= Irish National Petroleum Corporation =

Semi-defunct Irish State company

The Irish National Petroleum Corporation (INPC) is a semi-defunct Irish State-owned company which owned and operated the Whiddy Island Terminal on Whiddy Island and Whitegate refinery at Whitegate, both in County Cork, Ireland. It was founded in 1979 and was involved in acquiring oil, refining it, and distributing petroleum products to consumers in Ireland. Its main assets were sold to TOSCO Corp (later Phillips Petroleum) in 2001.

As of 2020, the INPC has no staff, but has an active three-person board who manage a portion of the proceeds from the 2001 sale which was set aside for ongoing liabilities and claims.

==History==

The Whitegate Oil Refinery, built in 1959, was threatened to be closed by its private owners in the early 1980s. To avoid closure of Ireland's only refinery, and become completely reliant on foreign imports, the refinery was purchased by the INPC in 1982. The Fuels (Control of Supplies) Order 1982 mandated that all importers of petroleum to Ireland purchase a proportion from the INPC, to ensure the refinery's success.

The INPC acquired the Whiddy Island Terminal, destroyed in the 1979 Whiddy Island disaster, in 1985, which it repaired and reopened by 1998.

The National Oil Reserves Agency (NORA) was created in 1995 as a subsidiary of INPC and as of 2020 continues to manage Ireland's strategic oil reserves.

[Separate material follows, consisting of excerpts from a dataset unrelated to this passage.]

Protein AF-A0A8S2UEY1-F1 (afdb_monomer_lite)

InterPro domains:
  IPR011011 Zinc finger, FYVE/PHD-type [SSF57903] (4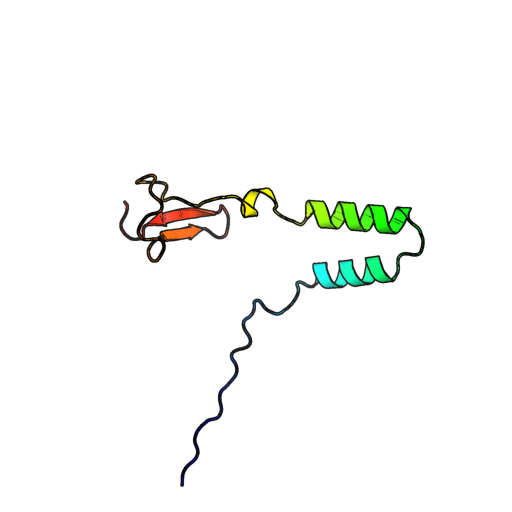3-85)
  IPR013083 Zinc finger, RING/FYVE/PHD-type [G3DSA:3.30.40.10] (2-86)
  IPR019787 Zinc finger, PHD-finger [PF00628] (59-85)

Sequence (86 aa):
SEDSTNEIVSSSKYDEAPQQLERWRRTVNESRTPAQLALCLTQLERCIAWERSIMRVYCEICNSDDNEEKLLLCDGCDHGTHTFCF

Structure (mmCIF, N/CA/C/O backbone):
data_AF-A0A8S2UEY1-F1
#
_entry.id   AF-A0A8S2UEY1-F1
#
loop_
_atom_site.group_PDB
_atom_site.id
_atom_site.type_symbol
_atom_site.label_atom_id
_atom_site.label_alt_id
_atom_site.label_comp_id
_atom_site.label_asym_id
_atom_site.label_entity_id
_atom_site.label_seq_id
_atom_site.pdbx_PDB_ins_code
_atom_site.Cartn_x
_atom_site.Cartn_y
_atom_site.Cartn_z
_atom_site.occupancy
_atom_site.B_iso_or_equiv
_atom_site.auth_seq_id
_atom_site.auth_comp_id
_atom_site.auth_asym_id
_atom_site.auth_atom_id
_atom_site.pdbx_PDB_model_num
ATOM 1 N N . SER A 1 1 ? -8.572 -49.930 16.948 1.00 47.34 1 SER A N 1
ATOM 2 C CA . SER A 1 1 ? -9.323 -48.776 16.433 1.00 47.34 1 SER A CA 1
ATOM 3 C C . SER A 1 1 ? -8.766 -47.538 17.084 1.00 47.34 1 SER A C 1
ATOM 5 O O . SER A 1 1 ? -9.222 -47.162 18.151 1.00 47.34 1 SER A O 1
ATOM 7 N N . GLU A 1 2 ? -7.722 -46.987 16.485 1.00 38.34 2 GLU A N 1
ATOM 8 C CA . GLU A 1 2 ? -7.099 -45.730 16.889 1.00 38.34 2 GLU A CA 1
ATOM 9 C C . GLU A 1 2 ? -6.838 -45.003 15.570 1.00 38.34 2 GLU A C 1
ATOM 11 O O . GLU A 1 2 ? -5.881 -45.311 14.869 1.00 38.34 2 GLU A O 1
ATOM 16 N N . ASP A 1 3 ? -7.793 -44.165 15.167 1.00 40.72 3 ASP A N 1
ATOM 17 C CA . ASP A 1 3 ? -7.687 -43.282 14.007 1.00 40.72 3 ASP A CA 1
ATOM 18 C C . ASP A 1 3 ? -7.764 -41.847 14.535 1.00 40.72 3 ASP A C 1
ATOM 20 O O . ASP A 1 3 ? -8.828 -41.343 14.887 1.00 40.72 3 ASP A O 1
ATOM 24 N N . SER A 1 4 ? -6.584 -41.257 14.687 1.00 44.12 4 SER A N 1
ATOM 25 C CA . SER A 1 4 ? -6.291 -39.873 15.065 1.00 44.12 4 SER A CA 1
ATOM 26 C C . SER A 1 4 ? -4.987 -39.584 14.314 1.00 44.12 4 SER A C 1
ATOM 28 O O . SER A 1 4 ? -4.047 -40.356 14.447 1.00 44.12 4 SER A O 1
ATOM 30 N N . THR A 1 5 ? -4.808 -38.591 13.457 1.00 43.53 5 THR A N 1
ATOM 31 C CA . THR A 1 5 ? -5.387 -37.258 13.328 1.00 43.53 5 THR A CA 1
ATOM 32 C C . THR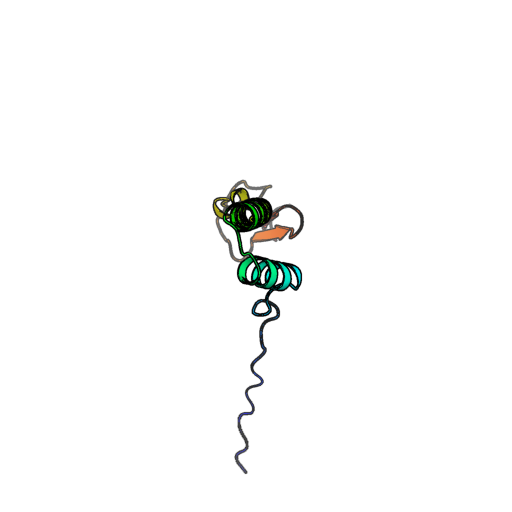 A 1 5 ? -5.174 -36.823 11.875 1.00 43.53 5 THR A C 1
ATOM 34 O O . THR A 1 5 ? -4.030 -36.746 11.427 1.00 43.53 5 THR A O 1
ATOM 37 N N . ASN A 1 6 ? -6.234 -36.509 11.132 1.00 44.00 6 ASN A N 1
ATOM 38 C CA . ASN A 1 6 ? -6.085 -35.804 9.860 1.00 44.00 6 ASN A CA 1
ATOM 39 C C . ASN A 1 6 ? -6.069 -34.303 10.180 1.00 44.00 6 ASN A C 1
ATOM 41 O O . ASN A 1 6 ? -7.119 -33.661 10.248 1.00 44.00 6 ASN A O 1
ATOM 45 N N . GLU A 1 7 ? -4.885 -33.767 10.486 1.00 41.38 7 GLU A N 1
ATOM 46 C CA . GLU A 1 7 ? -4.682 -32.325 10.613 1.00 41.38 7 GLU A CA 1
ATOM 47 C C . GLU A 1 7 ? -4.878 -31.694 9.232 1.00 41.38 7 GLU A C 1
ATOM 49 O O . GLU A 1 7 ? -3.990 -31.681 8.381 1.00 41.38 7 GLU A O 1
ATOM 54 N N . ILE A 1 8 ? -6.089 -31.192 8.992 1.00 48.88 8 ILE A N 1
ATOM 55 C CA . ILE A 1 8 ? -6.378 -30.310 7.868 1.00 48.88 8 ILE A CA 1
ATOM 56 C C . ILE A 1 8 ? -5.611 -29.017 8.149 1.00 48.88 8 ILE A C 1
ATOM 58 O O . ILE A 1 8 ? -6.087 -28.144 8.879 1.00 48.88 8 ILE A O 1
ATOM 62 N N . VAL A 1 9 ? -4.402 -28.919 7.588 1.00 51.06 9 VAL A N 1
ATOM 63 C CA . VAL A 1 9 ? -3.649 -27.669 7.476 1.00 51.06 9 VAL A CA 1
ATOM 64 C C . VAL A 1 9 ? -4.576 -26.658 6.816 1.00 51.06 9 VAL A C 1
ATOM 66 O O . VAL A 1 9 ? -4.838 -26.693 5.613 1.00 51.06 9 VAL A O 1
ATOM 69 N N . SER A 1 10 ? -5.123 -25.777 7.646 1.00 46.53 10 SER A N 1
ATOM 70 C CA . SER A 1 10 ? -5.889 -24.621 7.215 1.00 46.53 10 SER A CA 1
ATOM 71 C C . SER A 1 10 ? -4.889 -23.649 6.605 1.00 46.53 10 SER A C 1
ATOM 73 O O . SER A 1 10 ? -4.332 -22.804 7.299 1.00 46.53 10 SER A O 1
ATOM 75 N N . SER A 1 11 ? -4.587 -23.843 5.318 1.00 46.47 11 SER A N 1
ATOM 76 C CA . SER A 1 11 ? -3.761 -22.925 4.538 1.00 46.47 11 SER A CA 1
ATOM 77 C C . SER A 1 11 ? -4.420 -21.552 4.610 1.00 46.47 11 SER A C 1
ATOM 79 O O . SER A 1 11 ? -5.538 -21.344 4.131 1.00 46.47 11 SER A O 1
ATOM 81 N N . SER A 1 12 ? -3.775 -20.647 5.342 1.00 49.53 12 SER A N 1
ATOM 82 C CA . SER A 1 12 ? -4.303 -19.315 5.569 1.00 49.53 12 SER A CA 1
ATOM 83 C C . SER A 1 12 ? -4.364 -18.586 4.226 1.00 49.53 12 SER A C 1
ATOM 85 O O . SER A 1 12 ? -3.424 -18.628 3.435 1.00 49.53 12 SER A O 1
ATOM 87 N N . LYS A 1 13 ? -5.468 -17.883 3.967 1.00 55.09 13 LYS A N 1
ATOM 88 C CA . LYS A 1 13 ? -5.709 -17.086 2.748 1.00 55.09 13 LYS A CA 1
ATOM 89 C C . LYS A 1 13 ? -4.652 -15.990 2.491 1.00 55.09 13 LYS A C 1
ATOM 91 O O . LYS A 1 13 ? -4.746 -15.277 1.499 1.00 55.09 13 LYS A O 1
ATOM 96 N N . TYR A 1 14 ? -3.702 -15.836 3.412 1.00 57.44 14 TYR A N 1
ATOM 97 C CA . TYR A 1 14 ? -2.642 -14.837 3.436 1.00 57.44 14 TYR A CA 1
ATOM 98 C C . TYR A 1 14 ? -1.328 -15.325 2.810 1.00 57.44 14 TYR A C 1
ATOM 100 O O . TYR A 1 14 ? -0.484 -14.492 2.495 1.00 57.44 14 TYR A O 1
ATOM 108 N N . ASP A 1 15 ? -1.154 -16.635 2.596 1.00 61.56 15 ASP A N 1
ATOM 109 C CA . ASP A 1 15 ? 0.054 -17.175 1.949 1.00 61.56 15 ASP A CA 1
ATOM 110 C C . ASP A 1 15 ? 0.029 -17.041 0.419 1.00 61.56 15 ASP A C 1
ATOM 112 O O . ASP A 1 15 ? 1.065 -17.145 -0.243 1.00 61.56 15 ASP A O 1
ATOM 116 N N . GLU A 1 16 ? -1.145 -16.807 -0.173 1.00 80.00 16 GLU A N 1
ATOM 117 C CA . GLU A 1 16 ? -1.270 -16.714 -1.623 1.00 80.00 16 GLU A CA 1
ATOM 118 C C . GLU A 1 16 ? -0.961 -15.293 -2.112 1.00 80.00 16 GLU A C 1
ATOM 120 O O . GLU A 1 16 ? -1.650 -14.319 -1.794 1.00 80.00 16 GLU A O 1
ATOM 125 N N . ALA A 1 17 ? 0.103 -15.169 -2.909 1.00 83.31 17 ALA A N 1
ATOM 126 C CA . ALA A 1 17 ? 0.504 -13.899 -3.493 1.00 83.31 17 ALA A CA 1
ATOM 127 C C . ALA A 1 17 ? -0.615 -13.330 -4.393 1.00 83.31 17 ALA A C 1
ATOM 129 O O . ALA A 1 17 ? -1.134 -14.046 -5.254 1.00 83.31 17 ALA A O 1
ATOM 130 N N . PRO A 1 18 ? -0.953 -12.028 -4.285 1.00 89.69 18 PRO A N 1
ATOM 131 C CA . PRO A 1 18 ? -1.943 -11.413 -5.160 1.00 89.69 18 PRO A CA 1
ATOM 132 C C . PRO A 1 18 ? -1.564 -11.565 -6.636 1.00 89.69 18 PRO A C 1
ATOM 134 O O . PRO A 1 18 ? -0.407 -11.376 -7.013 1.00 89.69 18 PRO A O 1
ATOM 137 N N . GLN A 1 19 ? -2.550 -11.800 -7.506 1.00 89.94 19 GLN A N 1
ATOM 138 C CA . GLN A 1 19 ? -2.335 -11.969 -8.952 1.00 89.94 19 GLN A CA 1
ATOM 139 C C . GLN A 1 19 ? -1.489 -10.842 -9.576 1.00 89.94 19 GLN A C 1
ATOM 141 O O . GLN A 1 19 ? -0.671 -11.076 -10.466 1.00 89.94 19 GLN A O 1
ATOM 146 N N . GLN A 1 20 ? -1.666 -9.610 -9.094 1.00 90.75 20 GLN A N 1
ATOM 147 C CA . GLN A 1 20 ? -0.922 -8.445 -9.571 1.00 90.75 20 GLN A CA 1
ATOM 148 C C . GLN A 1 20 ? 0.560 -8.492 -9.190 1.00 90.75 20 GLN A C 1
ATOM 150 O O . GLN A 1 20 ? 1.402 -8.073 -9.983 1.00 90.75 20 GLN A O 1
ATOM 155 N N . LEU A 1 21 ? 0.884 -9.045 -8.018 1.00 93.00 21 LEU A N 1
ATOM 156 C CA . LEU A 1 21 ? 2.264 -9.259 -7.596 1.00 93.00 21 LEU A CA 1
ATOM 157 C C . LEU A 1 21 ? 2.933 -10.318 -8.475 1.00 93.00 21 LEU A C 1
ATOM 159 O O . LEU A 1 21 ? 4.065 -10.128 -8.912 1.00 93.00 21 LEU A O 1
ATOM 163 N N . GLU A 1 22 ? 2.217 -11.390 -8.809 1.00 93.88 22 GLU A N 1
ATOM 164 C CA . GLU A 1 22 ? 2.742 -12.432 -9.695 1.00 93.88 22 GLU A CA 1
ATOM 165 C C . GLU A 1 22 ? 2.963 -11.911 -11.126 1.00 93.88 22 GLU A C 1
ATOM 167 O O . GLU A 1 22 ? 3.994 -12.161 -11.756 1.00 93.88 22 GLU A O 1
ATOM 172 N N . ARG A 1 23 ? 2.041 -11.082 -11.629 1.00 94.25 23 ARG A N 1
ATOM 173 C CA . ARG A 1 23 ? 2.212 -10.388 -12.913 1.00 94.25 23 ARG A CA 1
ATOM 174 C C . ARG A 1 23 ? 3.417 -9.446 -12.906 1.00 94.25 23 ARG A C 1
ATOM 176 O O . ARG A 1 23 ? 4.162 -9.396 -13.890 1.00 94.25 23 ARG A O 1
ATOM 183 N N . TRP A 1 24 ? 3.612 -8.701 -11.820 1.00 95.94 24 TRP A N 1
ATOM 184 C CA . TRP A 1 24 ? 4.776 -7.839 -11.654 1.00 95.94 24 TRP A CA 1
ATOM 185 C C . TRP A 1 24 ? 6.073 -8.661 -11.665 1.00 95.94 24 TRP A C 1
ATOM 187 O O . TRP A 1 24 ? 6.974 -8.350 -12.444 1.00 95.94 24 TRP A O 1
ATOM 197 N N . ARG A 1 25 ? 6.129 -9.774 -10.915 1.00 96.31 25 ARG A N 1
ATOM 198 C CA . ARG A 1 25 ? 7.284 -10.692 -10.883 1.00 96.31 25 ARG A CA 1
ATOM 199 C C . ARG A 1 25 ? 7.658 -11.200 -12.272 1.00 96.31 25 ARG A C 1
ATOM 201 O O . ARG A 1 25 ? 8.831 -11.170 -12.642 1.00 96.31 25 ARG A O 1
ATOM 208 N N . ARG A 1 26 ? 6.668 -11.605 -13.074 1.00 95.56 26 ARG A N 1
ATOM 209 C CA . ARG A 1 26 ? 6.896 -12.016 -14.467 1.00 95.56 26 ARG A CA 1
ATOM 210 C C . ARG A 1 26 ? 7.496 -10.888 -15.311 1.00 95.56 26 ARG A C 1
ATOM 212 O O . ARG A 1 26 ? 8.479 -11.110 -16.006 1.00 95.56 26 ARG A O 1
ATOM 219 N N . THR A 1 27 ? 6.946 -9.679 -15.206 1.00 95.25 27 THR A N 1
ATOM 220 C CA . THR A 1 27 ? 7.405 -8.504 -15.973 1.00 95.25 27 THR A CA 1
ATOM 221 C C . THR A 1 27 ? 8.853 -8.130 -15.635 1.00 95.25 27 THR A C 1
ATOM 223 O O . THR A 1 27 ? 9.645 -7.813 -16.524 1.00 95.25 27 THR A O 1
ATOM 226 N N . VAL A 1 28 ? 9.229 -8.225 -14.356 1.00 96.94 28 VAL A N 1
ATOM 227 C CA . VAL A 1 28 ? 10.618 -8.046 -13.909 1.00 96.94 28 VAL A CA 1
ATOM 228 C C . VAL A 1 28 ? 11.529 -9.096 -14.543 1.00 96.94 28 VAL A C 1
ATOM 230 O O . VAL A 1 28 ? 12.567 -8.741 -15.093 1.00 96.94 28 VAL A O 1
ATOM 233 N N . ASN A 1 29 ? 11.130 -10.371 -14.529 1.00 96.88 29 ASN A N 1
ATOM 234 C CA . ASN A 1 29 ? 11.928 -11.464 -15.092 1.00 96.88 29 ASN A CA 1
ATOM 235 C C . ASN A 1 29 ? 12.081 -11.382 -16.625 1.00 96.88 29 ASN A C 1
ATOM 237 O O . ASN A 1 29 ? 13.084 -11.818 -17.183 1.00 96.88 29 ASN A O 1
ATOM 241 N N . GLU A 1 30 ? 11.095 -10.815 -17.319 1.00 96.69 30 GLU A N 1
ATOM 242 C CA . GLU A 1 30 ? 11.117 -10.614 -18.774 1.00 96.69 30 GLU A CA 1
ATOM 243 C C . GLU A 1 30 ? 11.872 -9.343 -19.206 1.00 96.69 30 GLU A C 1
ATOM 245 O O . GLU A 1 30 ? 12.153 -9.167 -20.397 1.00 96.69 30 GLU A O 1
ATOM 250 N N . SER A 1 31 ? 12.215 -8.457 -18.266 1.00 96.25 31 SER A N 1
ATOM 251 C CA . SER A 1 31 ? 12.883 -7.187 -18.554 1.00 96.25 31 SER A CA 1
ATOM 252 C C . SER A 1 31 ? 14.308 -7.406 -19.065 1.00 96.25 31 SER A C 1
ATOM 254 O O . SER A 1 31 ? 15.116 -8.097 -18.452 1.00 96.25 31 SER A O 1
ATOM 25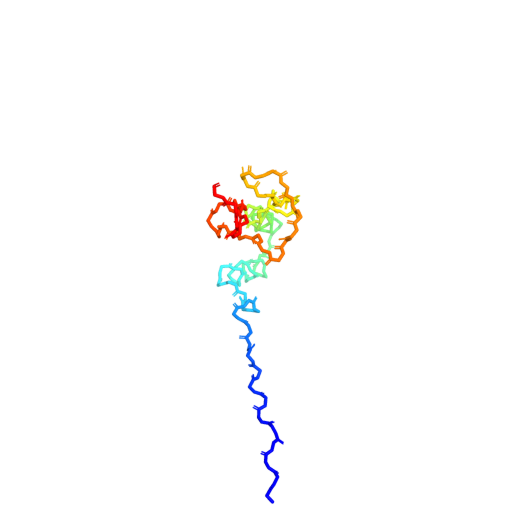6 N N . ARG A 1 32 ? 14.642 -6.776 -20.197 1.00 96.56 32 ARG A N 1
ATOM 257 C CA . ARG A 1 32 ? 15.946 -6.921 -20.874 1.00 96.56 32 ARG A CA 1
ATOM 258 C C . ARG A 1 32 ? 16.786 -5.654 -20.861 1.00 96.56 32 ARG A C 1
ATOM 260 O O . ARG A 1 32 ? 17.923 -5.671 -21.324 1.00 96.56 32 ARG A O 1
ATOM 267 N N . THR A 1 33 ? 16.229 -4.549 -20.373 1.00 97.69 33 THR A N 1
ATOM 268 C CA . THR A 1 33 ? 16.929 -3.267 -20.300 1.00 97.69 33 THR A CA 1
ATOM 269 C C . THR A 1 33 ? 16.827 -2.659 -18.901 1.00 97.69 33 THR A C 1
ATOM 271 O O . THR A 1 33 ? 15.823 -2.863 -18.212 1.00 97.69 33 THR A O 1
ATOM 274 N N . PRO A 1 34 ? 17.819 -1.851 -18.485 1.00 96.56 34 PRO A N 1
ATOM 275 C CA . PRO A 1 34 ? 17.762 -1.135 -17.212 1.00 96.56 34 PRO A CA 1
ATOM 276 C C . PRO A 1 34 ? 16.540 -0.216 -17.086 1.00 96.56 34 PRO A C 1
ATOM 278 O O . PRO A 1 34 ? 15.987 -0.076 -16.002 1.00 96.56 34 PRO A O 1
ATOM 281 N N . ALA A 1 35 ? 16.076 0.370 -18.196 1.00 96.69 35 ALA A N 1
ATOM 282 C CA . ALA A 1 35 ? 14.898 1.236 -18.205 1.00 96.69 35 ALA A CA 1
ATOM 283 C C . ALA A 1 35 ? 13.601 0.475 -17.867 1.00 96.69 35 ALA A C 1
ATOM 285 O O . ALA A 1 35 ? 12.758 0.993 -17.137 1.00 96.69 35 ALA A O 1
ATOM 286 N N . GLN A 1 36 ? 13.449 -0.762 -18.354 1.00 97.06 36 GLN A N 1
ATOM 287 C CA . GLN A 1 36 ? 12.300 -1.613 -18.019 1.00 97.06 36 GLN A CA 1
ATOM 288 C C . GLN A 1 36 ? 12.305 -2.007 -16.539 1.00 97.06 36 GLN A C 1
ATOM 290 O O . GLN A 1 36 ? 11.268 -1.929 -15.880 1.00 97.06 36 GLN A O 1
ATOM 295 N N . LEU A 1 37 ? 13.478 -2.356 -16.003 1.00 97.00 37 LEU A N 1
ATOM 296 C CA . LEU A 1 37 ? 13.635 -2.644 -14.578 1.00 97.00 37 LEU A CA 1
ATOM 297 C C . LEU A 1 37 ? 13.327 -1.414 -13.718 1.00 97.00 37 LEU A C 1
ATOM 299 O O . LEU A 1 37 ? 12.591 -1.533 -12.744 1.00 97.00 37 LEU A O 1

Government philosophy later shifted away from owning strategic assets and towards privatisation, and in 1999 the INPC was asked by Minister for Public Enterprise Mary O'Rourke to investigate alternative commercial opportunities for its assets. In 2000, American multinational TOSCO Corp announced its intention to acquire the INPC's assets (excluding NORA), which was completed in 2001.